==== Listed entries

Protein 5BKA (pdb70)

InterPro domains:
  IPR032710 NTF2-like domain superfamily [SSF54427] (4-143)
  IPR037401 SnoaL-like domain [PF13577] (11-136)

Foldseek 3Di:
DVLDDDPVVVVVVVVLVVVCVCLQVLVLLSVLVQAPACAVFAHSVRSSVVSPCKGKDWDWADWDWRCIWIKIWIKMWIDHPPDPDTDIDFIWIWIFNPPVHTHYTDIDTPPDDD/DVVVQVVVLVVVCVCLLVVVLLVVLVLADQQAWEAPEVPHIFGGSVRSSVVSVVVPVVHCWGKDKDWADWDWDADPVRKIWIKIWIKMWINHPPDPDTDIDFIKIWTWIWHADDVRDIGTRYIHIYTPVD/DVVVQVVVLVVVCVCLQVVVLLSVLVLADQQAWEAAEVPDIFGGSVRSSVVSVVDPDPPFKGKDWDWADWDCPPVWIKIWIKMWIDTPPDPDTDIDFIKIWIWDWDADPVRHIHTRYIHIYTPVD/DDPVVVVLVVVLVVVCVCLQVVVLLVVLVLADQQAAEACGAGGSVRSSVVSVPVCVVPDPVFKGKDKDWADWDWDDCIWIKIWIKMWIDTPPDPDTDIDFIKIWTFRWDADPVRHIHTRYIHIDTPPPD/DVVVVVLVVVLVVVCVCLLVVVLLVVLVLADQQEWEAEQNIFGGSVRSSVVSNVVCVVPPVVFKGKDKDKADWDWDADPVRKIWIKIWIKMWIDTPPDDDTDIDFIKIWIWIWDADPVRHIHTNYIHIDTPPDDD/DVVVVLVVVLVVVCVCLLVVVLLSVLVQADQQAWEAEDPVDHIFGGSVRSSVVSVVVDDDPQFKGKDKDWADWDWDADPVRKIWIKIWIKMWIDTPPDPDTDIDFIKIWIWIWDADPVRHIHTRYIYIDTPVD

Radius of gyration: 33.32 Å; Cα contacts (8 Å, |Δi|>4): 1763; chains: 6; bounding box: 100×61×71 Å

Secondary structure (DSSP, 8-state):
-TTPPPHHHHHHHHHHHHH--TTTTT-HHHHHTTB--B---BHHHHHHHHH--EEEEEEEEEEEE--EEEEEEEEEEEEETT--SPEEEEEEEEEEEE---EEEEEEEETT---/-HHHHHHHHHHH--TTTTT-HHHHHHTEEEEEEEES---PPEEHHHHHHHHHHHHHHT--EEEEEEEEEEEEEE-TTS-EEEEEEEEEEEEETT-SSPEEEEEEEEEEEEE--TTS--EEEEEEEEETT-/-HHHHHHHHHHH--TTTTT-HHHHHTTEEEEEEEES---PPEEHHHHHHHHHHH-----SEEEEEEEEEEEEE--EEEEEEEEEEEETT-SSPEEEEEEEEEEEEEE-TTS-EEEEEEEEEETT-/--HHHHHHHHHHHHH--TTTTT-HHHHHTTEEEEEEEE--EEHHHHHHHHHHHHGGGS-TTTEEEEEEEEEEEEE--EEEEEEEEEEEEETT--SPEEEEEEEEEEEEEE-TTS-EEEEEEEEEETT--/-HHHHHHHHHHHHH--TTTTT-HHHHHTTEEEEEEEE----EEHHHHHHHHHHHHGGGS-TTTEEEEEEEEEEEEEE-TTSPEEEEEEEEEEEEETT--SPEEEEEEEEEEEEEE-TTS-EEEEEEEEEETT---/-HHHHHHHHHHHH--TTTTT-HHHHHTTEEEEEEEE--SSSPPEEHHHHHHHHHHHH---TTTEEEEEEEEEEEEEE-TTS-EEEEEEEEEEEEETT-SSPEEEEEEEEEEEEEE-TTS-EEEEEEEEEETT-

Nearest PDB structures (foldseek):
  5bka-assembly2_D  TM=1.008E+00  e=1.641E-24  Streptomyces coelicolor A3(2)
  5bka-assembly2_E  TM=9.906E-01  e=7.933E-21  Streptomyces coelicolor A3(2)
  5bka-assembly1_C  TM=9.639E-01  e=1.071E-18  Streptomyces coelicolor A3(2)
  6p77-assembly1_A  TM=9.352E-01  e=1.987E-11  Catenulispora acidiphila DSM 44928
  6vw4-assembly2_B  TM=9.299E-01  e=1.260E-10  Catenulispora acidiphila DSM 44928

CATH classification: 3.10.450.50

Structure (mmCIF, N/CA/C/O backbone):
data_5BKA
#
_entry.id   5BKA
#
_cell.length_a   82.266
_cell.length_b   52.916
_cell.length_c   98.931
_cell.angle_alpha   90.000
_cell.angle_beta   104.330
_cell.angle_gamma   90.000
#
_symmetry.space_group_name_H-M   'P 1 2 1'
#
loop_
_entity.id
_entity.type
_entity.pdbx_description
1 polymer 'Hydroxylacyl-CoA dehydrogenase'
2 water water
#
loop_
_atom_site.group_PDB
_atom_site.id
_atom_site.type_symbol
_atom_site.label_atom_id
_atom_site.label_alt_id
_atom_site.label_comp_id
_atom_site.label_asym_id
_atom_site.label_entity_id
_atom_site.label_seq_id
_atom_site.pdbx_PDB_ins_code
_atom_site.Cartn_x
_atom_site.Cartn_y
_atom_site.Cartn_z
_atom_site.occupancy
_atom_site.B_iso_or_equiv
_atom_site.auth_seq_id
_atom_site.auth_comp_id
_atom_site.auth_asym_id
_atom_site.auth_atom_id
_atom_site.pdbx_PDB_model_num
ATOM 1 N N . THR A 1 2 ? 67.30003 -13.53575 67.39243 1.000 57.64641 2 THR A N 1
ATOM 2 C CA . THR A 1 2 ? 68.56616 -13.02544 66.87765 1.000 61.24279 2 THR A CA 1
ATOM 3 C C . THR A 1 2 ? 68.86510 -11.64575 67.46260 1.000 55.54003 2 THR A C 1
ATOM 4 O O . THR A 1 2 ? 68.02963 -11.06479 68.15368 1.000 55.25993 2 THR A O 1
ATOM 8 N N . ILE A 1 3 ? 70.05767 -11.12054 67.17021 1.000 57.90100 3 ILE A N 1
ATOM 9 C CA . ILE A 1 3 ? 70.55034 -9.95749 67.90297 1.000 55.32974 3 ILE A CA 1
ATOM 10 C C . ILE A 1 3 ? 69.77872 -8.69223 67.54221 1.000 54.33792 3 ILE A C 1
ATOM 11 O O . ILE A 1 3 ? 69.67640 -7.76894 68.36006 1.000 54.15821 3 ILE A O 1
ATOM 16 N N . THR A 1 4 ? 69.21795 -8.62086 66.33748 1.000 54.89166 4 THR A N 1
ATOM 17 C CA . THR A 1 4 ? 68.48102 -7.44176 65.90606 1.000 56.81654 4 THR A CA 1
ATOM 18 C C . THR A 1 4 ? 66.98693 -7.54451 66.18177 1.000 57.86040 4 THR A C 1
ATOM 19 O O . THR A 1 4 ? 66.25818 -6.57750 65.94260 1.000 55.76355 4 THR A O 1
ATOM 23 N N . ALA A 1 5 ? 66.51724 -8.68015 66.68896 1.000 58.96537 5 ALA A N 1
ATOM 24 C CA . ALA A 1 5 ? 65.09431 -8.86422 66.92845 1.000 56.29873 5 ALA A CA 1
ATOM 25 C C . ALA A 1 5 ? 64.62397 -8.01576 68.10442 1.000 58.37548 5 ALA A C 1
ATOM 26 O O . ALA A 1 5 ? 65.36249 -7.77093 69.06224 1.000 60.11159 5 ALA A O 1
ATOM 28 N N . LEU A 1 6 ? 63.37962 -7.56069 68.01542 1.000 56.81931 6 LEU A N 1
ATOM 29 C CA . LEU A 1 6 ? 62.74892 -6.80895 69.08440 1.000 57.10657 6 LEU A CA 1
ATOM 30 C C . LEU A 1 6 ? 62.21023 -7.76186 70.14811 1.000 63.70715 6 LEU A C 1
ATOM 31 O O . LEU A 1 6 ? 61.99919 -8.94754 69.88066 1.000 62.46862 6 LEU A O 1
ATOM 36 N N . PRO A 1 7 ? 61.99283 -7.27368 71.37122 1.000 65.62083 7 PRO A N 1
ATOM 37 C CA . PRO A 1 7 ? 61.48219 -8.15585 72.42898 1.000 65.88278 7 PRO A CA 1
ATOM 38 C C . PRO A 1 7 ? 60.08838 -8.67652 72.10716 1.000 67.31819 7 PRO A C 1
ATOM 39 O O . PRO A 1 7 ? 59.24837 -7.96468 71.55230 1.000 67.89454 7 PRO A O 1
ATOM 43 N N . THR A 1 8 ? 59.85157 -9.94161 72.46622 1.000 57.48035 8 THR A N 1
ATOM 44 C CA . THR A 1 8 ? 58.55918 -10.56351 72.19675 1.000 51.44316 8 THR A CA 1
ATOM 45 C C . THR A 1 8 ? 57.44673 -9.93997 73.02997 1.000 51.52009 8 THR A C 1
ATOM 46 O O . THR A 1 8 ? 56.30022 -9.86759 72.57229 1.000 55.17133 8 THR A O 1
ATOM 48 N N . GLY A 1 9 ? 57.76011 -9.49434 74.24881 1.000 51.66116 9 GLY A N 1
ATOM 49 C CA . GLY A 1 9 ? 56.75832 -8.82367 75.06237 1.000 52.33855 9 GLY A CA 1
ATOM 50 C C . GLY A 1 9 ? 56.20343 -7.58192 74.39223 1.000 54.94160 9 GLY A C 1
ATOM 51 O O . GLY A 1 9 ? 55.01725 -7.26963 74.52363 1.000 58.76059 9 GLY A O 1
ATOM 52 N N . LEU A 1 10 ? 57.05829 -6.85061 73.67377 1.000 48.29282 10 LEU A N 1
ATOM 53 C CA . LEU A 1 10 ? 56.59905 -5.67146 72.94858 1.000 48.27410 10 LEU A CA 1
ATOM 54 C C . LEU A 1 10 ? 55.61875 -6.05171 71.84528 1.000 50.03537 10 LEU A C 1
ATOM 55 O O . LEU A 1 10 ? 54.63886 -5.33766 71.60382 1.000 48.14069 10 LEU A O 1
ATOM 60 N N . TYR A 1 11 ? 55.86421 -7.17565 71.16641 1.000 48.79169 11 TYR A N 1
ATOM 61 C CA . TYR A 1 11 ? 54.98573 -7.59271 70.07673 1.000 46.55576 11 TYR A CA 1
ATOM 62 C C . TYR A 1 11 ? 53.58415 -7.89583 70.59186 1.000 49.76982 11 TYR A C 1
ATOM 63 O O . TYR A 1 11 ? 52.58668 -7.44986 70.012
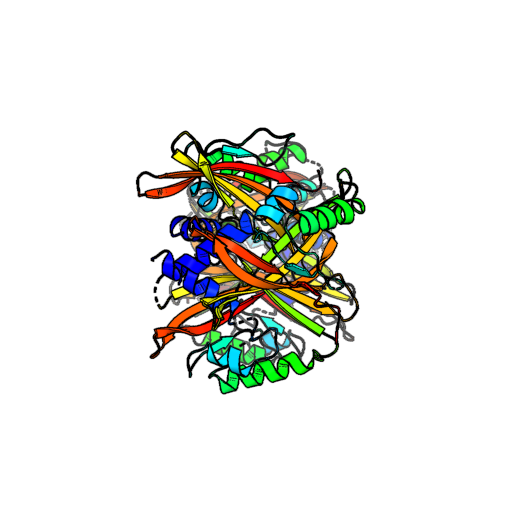89 1.000 50.68436 11 TYR A O 1
ATOM 72 N N . ALA A 1 12 ? 53.49061 -8.66035 71.68323 1.000 53.79705 12 ALA A N 1
ATOM 73 C CA . ALA A 1 12 ? 52.18939 -8.93505 72.28409 1.000 45.87056 12 ALA A CA 1
ATOM 74 C C . ALA A 1 12 ? 51.53574 -7.65334 72.78271 1.000 46.08321 12 ALA A C 1
ATOM 75 O O . ALA A 1 12 ? 50.31071 -7.50055 72.70651 1.000 45.80349 12 ALA A O 1
ATOM 77 N N . GLU A 1 13 ? 52.34045 -6.71847 73.29389 1.000 46.68085 13 GLU A N 1
ATOM 78 C CA . GLU A 1 13 ? 51.79892 -5.44717 73.76244 1.000 60.82130 13 GLU A CA 1
ATOM 79 C C . GLU A 1 13 ? 51.17890 -4.65827 72.61641 1.000 48.94666 13 GLU A C 1
ATOM 80 O O . GLU A 1 13 ? 50.16043 -3.98035 72.79812 1.000 46.88647 13 GLU A O 1
ATOM 82 N N . VAL A 1 14 ? 51.78364 -4.72899 71.42888 1.000 46.66616 14 VAL A N 1
ATOM 83 C CA . VAL A 1 14 ? 51.23603 -4.02447 70.27463 1.000 46.49163 14 VAL A CA 1
ATOM 84 C C . VAL A 1 14 ? 49.91144 -4.64574 69.84907 1.000 45.85219 14 VAL A C 1
ATOM 85 O O . VAL A 1 14 ? 48.94849 -3.93361 69.53917 1.000 45.81838 14 VAL A O 1
ATOM 89 N N . LEU A 1 15 ? 49.83969 -5.98018 69.82988 1.000 45.39752 15 LEU A N 1
ATOM 90 C CA . LEU A 1 15 ? 48.58668 -6.65379 69.50121 1.000 44.83594 15 LEU A CA 1
ATOM 91 C C . LEU A 1 15 ? 47.48370 -6.28949 70.48861 1.000 46.87603 15 LEU A C 1
ATOM 92 O O . LEU A 1 15 ? 46.34775 -6.01163 70.08667 1.000 44.78587 15 LEU A O 1
ATOM 97 N N . SER A 1 16 ? 47.79741 -6.29331 71.78722 1.000 45.39433 16 SER A N 1
ATOM 98 C CA . SER A 1 16 ? 46.82075 -5.86981 72.78632 1.000 45.66851 16 SER A CA 1
ATOM 99 C C . SER A 1 16 ? 46.42384 -4.41413 72.57862 1.000 46.04950 16 SER A C 1
ATOM 100 O O . SER A 1 16 ? 45.23918 -4.06712 72.66291 1.000 46.07760 16 SER A O 1
ATOM 103 N N . PHE A 1 17 ? 47.40916 -3.54686 72.32979 1.000 46.42625 17 PHE A N 1
ATOM 104 C CA . PHE A 1 17 ? 47.12918 -2.15013 72.01359 1.000 46.85058 17 PHE A CA 1
ATOM 105 C C . PHE A 1 17 ? 46.13138 -2.03856 70.86596 1.000 46.44909 17 PHE A C 1
ATOM 106 O O . PHE A 1 17 ? 45.16733 -1.26847 70.93623 1.000 46.70429 17 PHE A O 1
ATOM 114 N N . TYR A 1 18 ? 46.34910 -2.80951 69.79698 1.000 45.86847 18 TYR A N 1
ATOM 115 C CA . TYR A 1 18 ? 45.43601 -2.77666 68.65858 1.000 45.46814 18 TYR A CA 1
ATOM 116 C C . TYR A 1 18 ? 44.06510 -3.33321 69.02654 1.000 45.19592 18 TYR A C 1
ATOM 117 O O . TYR A 1 18 ? 43.04051 -2.83979 68.54154 1.000 45.18711 18 TYR A O 1
ATOM 126 N N . GLY A 1 19 ? 44.02782 -4.36531 69.87344 1.000 45.03027 19 GLY A N 1
ATOM 127 C CA . GLY A 1 19 ? 42.75392 -4.96485 70.24445 1.000 44.83242 19 GLY A CA 1
ATOM 128 C C . GLY A 1 19 ? 41.83115 -3.99197 70.95248 1.000 45.38550 19 GLY A C 1
ATOM 129 O O . GLY A 1 19 ? 40.65892 -3.85337 70.59335 1.000 45.31914 19 GLY A O 1
ATOM 130 N N . HIS A 1 20 ? 42.34942 -3.30323 71.97218 1.000 45.99727 20 HIS A N 1
ATOM 131 C CA . HIS A 1 20 ? 41.55181 -2.28844 72.65192 1.000 47.94221 20 HIS A CA 1
ATOM 132 C C . HIS A 1 20 ? 41.23796 -1.12989 71.71727 1.000 46.85972 20 HIS A C 1
ATOM 133 O O . HIS A 1 20 ? 40.10577 -0.64117 71.68813 1.000 47.11708 20 HIS A O 1
ATOM 140 N N . GLN A 1 21 ? 42.21808 -0.71576 70.91230 1.000 46.79802 21 GLN A N 1
ATOM 141 C CA . GLN A 1 21 ? 42.06288 0.46216 70.06372 1.000 47.11857 21 GLN A CA 1
ATOM 142 C C . GLN A 1 21 ? 40.92238 0.29763 69.06105 1.000 47.37809 21 GLN A C 1
ATOM 143 O O . GLN A 1 21 ? 40.03415 1.15386 68.97154 1.000 47.17342 21 GLN A O 1
ATOM 157 N N . GLN A 1 23 ? 38.43175 -1.78838 68.95383 1.000 45.76077 23 GLN A N 1
ATOM 158 C CA . GLN A 1 23 ? 37.11452 -2.03570 69.52714 1.000 46.65608 23 GLN A CA 1
ATOM 159 C C . GLN A 1 23 ? 36.42455 -0.73549 69.91559 1.000 46.77022 23 GLN A C 1
ATOM 160 O O . GLN A 1 23 ? 35.18970 -0.63217 69.82524 1.000 46.95893 23 GLN A O 1
ATOM 166 N N . LYS A 1 24 ? 37.20813 0.25347 70.34870 1.000 47.33739 24 LYS A N 1
ATOM 167 C CA . LYS A 1 24 ? 36.65287 1.57318 70.61915 1.000 48.21685 24 LYS A CA 1
ATOM 168 C C . LYS A 1 24 ? 36.13412 2.20091 69.33103 1.000 48.20475 24 LYS A C 1
ATOM 169 O O . LYS A 1 24 ? 34.99581 2.67869 69.26937 1.000 48.64038 24 LYS A O 1
ATOM 175 N N . LEU A 1 25 ? 36.95230 2.18747 68.28196 1.000 40.43582 25 LEU A N 1
ATOM 176 C CA . LEU A 1 25 ? 36.56491 2.70257 66.97002 1.000 38.03579 25 LEU A CA 1
ATOM 177 C C . LEU A 1 25 ? 35.29589 2.03514 66.45612 1.000 38.91473 25 LEU A C 1
ATOM 178 O O . LEU A 1 25 ? 34.34356 2.71209 66.05004 1.000 36.82643 25 LEU A O 1
ATOM 183 N N . ASP A 1 26 ? 35.26665 0.69713 66.46816 1.000 34.38246 26 ASP A N 1
ATOM 184 C CA . ASP A 1 26 ? 34.10964 -0.03179 65.95944 1.000 33.75528 26 ASP A CA 1
ATOM 185 C C . ASP A 1 26 ? 32.89310 0.13353 66.85625 1.000 35.15200 26 ASP A C 1
ATOM 186 O O . ASP A 1 26 ? 31.76898 -0.04919 66.39318 1.000 35.16125 26 ASP A O 1
ATOM 191 N N . GLY A 1 27 ? 33.09173 0.47707 68.12240 1.000 36.40763 27 GLY A N 1
ATOM 192 C CA . GLY A 1 27 ? 32.00539 0.80704 69.02491 1.000 38.05567 27 GLY A CA 1
ATOM 193 C C . GLY A 1 27 ? 31.60665 2.26364 68.96200 1.000 41.54451 27 GLY A C 1
ATOM 194 O O . GLY A 1 27 ? 30.89189 2.75446 69.83405 1.000 43.04694 27 GLY A O 1
ATOM 195 N N . ARG A 1 28 ? 32.07078 2.96132 67.92754 1.000 45.48600 28 ARG A N 1
ATOM 196 C CA . ARG A 1 28 ? 31.81786 4.39812 67.74190 1.000 56.35857 28 ARG A CA 1
ATOM 197 C C . ARG A 1 28 ? 32.25349 5.22131 68.95043 1.000 50.35321 28 ARG A C 1
ATOM 198 O O . ARG A 1 28 ? 31.66603 6.26557 69.25095 1.000 51.66453 28 ARG A O 1
ATOM 200 N N . ASP A 1 29 ? 33.30773 4.77051 69.63343 1.000 48.24056 29 ASP A N 1
ATOM 201 C CA . ASP A 1 29 ? 33.94882 5.57526 70.67173 1.000 44.30207 29 ASP A CA 1
ATOM 202 C C . ASP A 1 29 ? 35.09617 6.34731 70.02816 1.000 47.40371 29 ASP A C 1
ATOM 203 O O . ASP A 1 29 ? 36.27669 6.07295 70.23944 1.000 48.63779 29 ASP A O 1
ATOM 208 N N . PHE A 1 30 ? 34.70835 7.34766 69.23061 1.000 65.49185 30 PHE A N 1
ATOM 209 C CA . PHE A 1 30 ? 35.67768 8.07570 68.41990 1.000 65.86880 30 PHE A CA 1
ATOM 210 C C . PHE A 1 30 ? 36.67187 8.86955 69.26107 1.000 66.39964 30 PHE A C 1
ATOM 211 O O . PHE A 1 30 ? 37.83668 8.99401 68.87321 1.000 66.52586 30 PHE A O 1
ATOM 219 N N . ALA A 1 31 ? 36.24674 9.40549 70.40528 1.000 66.54644 31 ALA A N 1
ATOM 220 C CA . ALA A 1 31 ? 37.17866 10.09906 71.28490 1.000 67.01613 31 ALA A CA 1
ATOM 221 C C . ALA A 1 31 ? 38.16754 9.13403 71.91948 1.000 66.78306 31 ALA A C 1
ATOM 222 O O . ALA A 1 31 ? 39.35853 9.44132 72.00839 1.000 67.12642 31 ALA A O 1
ATOM 224 N N . GLY A 1 32 ? 37.69652 7.96427 72.36338 1.000 66.26314 32 GLY A N 1
ATOM 225 C CA . GLY A 1 32 ? 38.60520 6.97206 72.92338 1.000 66.38513 32 GLY A CA 1
ATOM 226 C C . GLY A 1 32 ? 39.63769 6.47851 71.92579 1.000 65.97018 32 GLY A C 1
ATOM 227 O O . GLY A 1 32 ? 40.80054 6.25485 72.27633 1.000 66.16915 32 GLY A O 1
ATOM 228 N N . TYR A 1 33 ? 39.22616 6.29274 70.67044 1.000 65.72504 33 TYR A N 1
ATOM 229 C CA . TYR A 1 33 ? 40.17416 5.89631 69.63329 1.000 65.91379 33 TYR A CA 1
ATOM 230 C C . TYR A 1 33 ? 41.21291 6.98639 69.39798 1.000 66.36454 33 TYR A C 1
ATOM 231 O O . TYR A 1 33 ? 42.41554 6.70984 69.31184 1.000 66.56
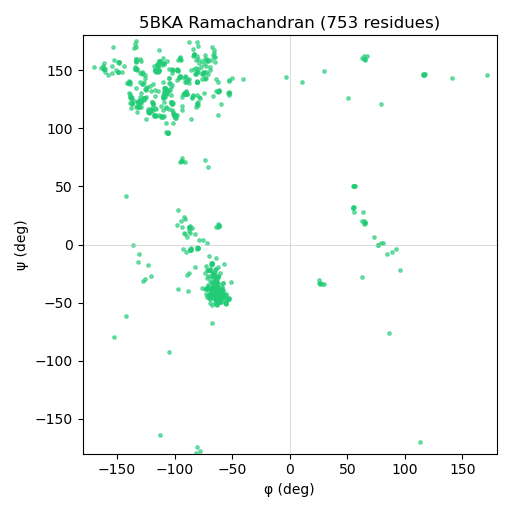192 33 TYR A O 1
ATOM 240 N N . ALA A 1 34 ? 40.76099 8.23784 69.28299 1.000 66.75804 34 ALA A N 1
ATOM 241 C CA . ALA A 1 34 ? 41.69059 9.34832 69.11156 1.000 68.06121 34 ALA A CA 1
ATOM 242 C C . ALA A 1 34 ? 42.62043 9.48545 70.30830 1.000 67.77277 34 ALA A C 1
ATOM 243 O O . ALA A 1 34 ? 43.74427 9.98015 70.16660 1.000 68.29720 34 ALA A O 1
ATOM 245 N N . ALA A 1 35 ? 42.17269 9.05454 71.49132 1.000 67.81056 35 ALA A N 1
ATOM 246 C CA . ALA A 1 35 ? 43.01260 9.11928 72.68062 1.000 67.90530 35 ALA A CA 1
ATOM 247 C C . ALA A 1 35 ? 44.20158 8.17057 72.60372 1.000 67.86223 35 ALA A C 1
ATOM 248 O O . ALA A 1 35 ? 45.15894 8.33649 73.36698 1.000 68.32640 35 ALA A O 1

========

**What the exercise asks**
Each line of the material that has the word "acidiphila" belongs in the answer.

**Expected answer**
  6p77-assembly1_A  TM=9.352E-01  e=1.987E-11  Catenulispora acidiphila DSM 44928
  6vw4-assembly2_B  TM=9.299E-01  e=1.260E-10  Catenulispora acidiphila DSM 44928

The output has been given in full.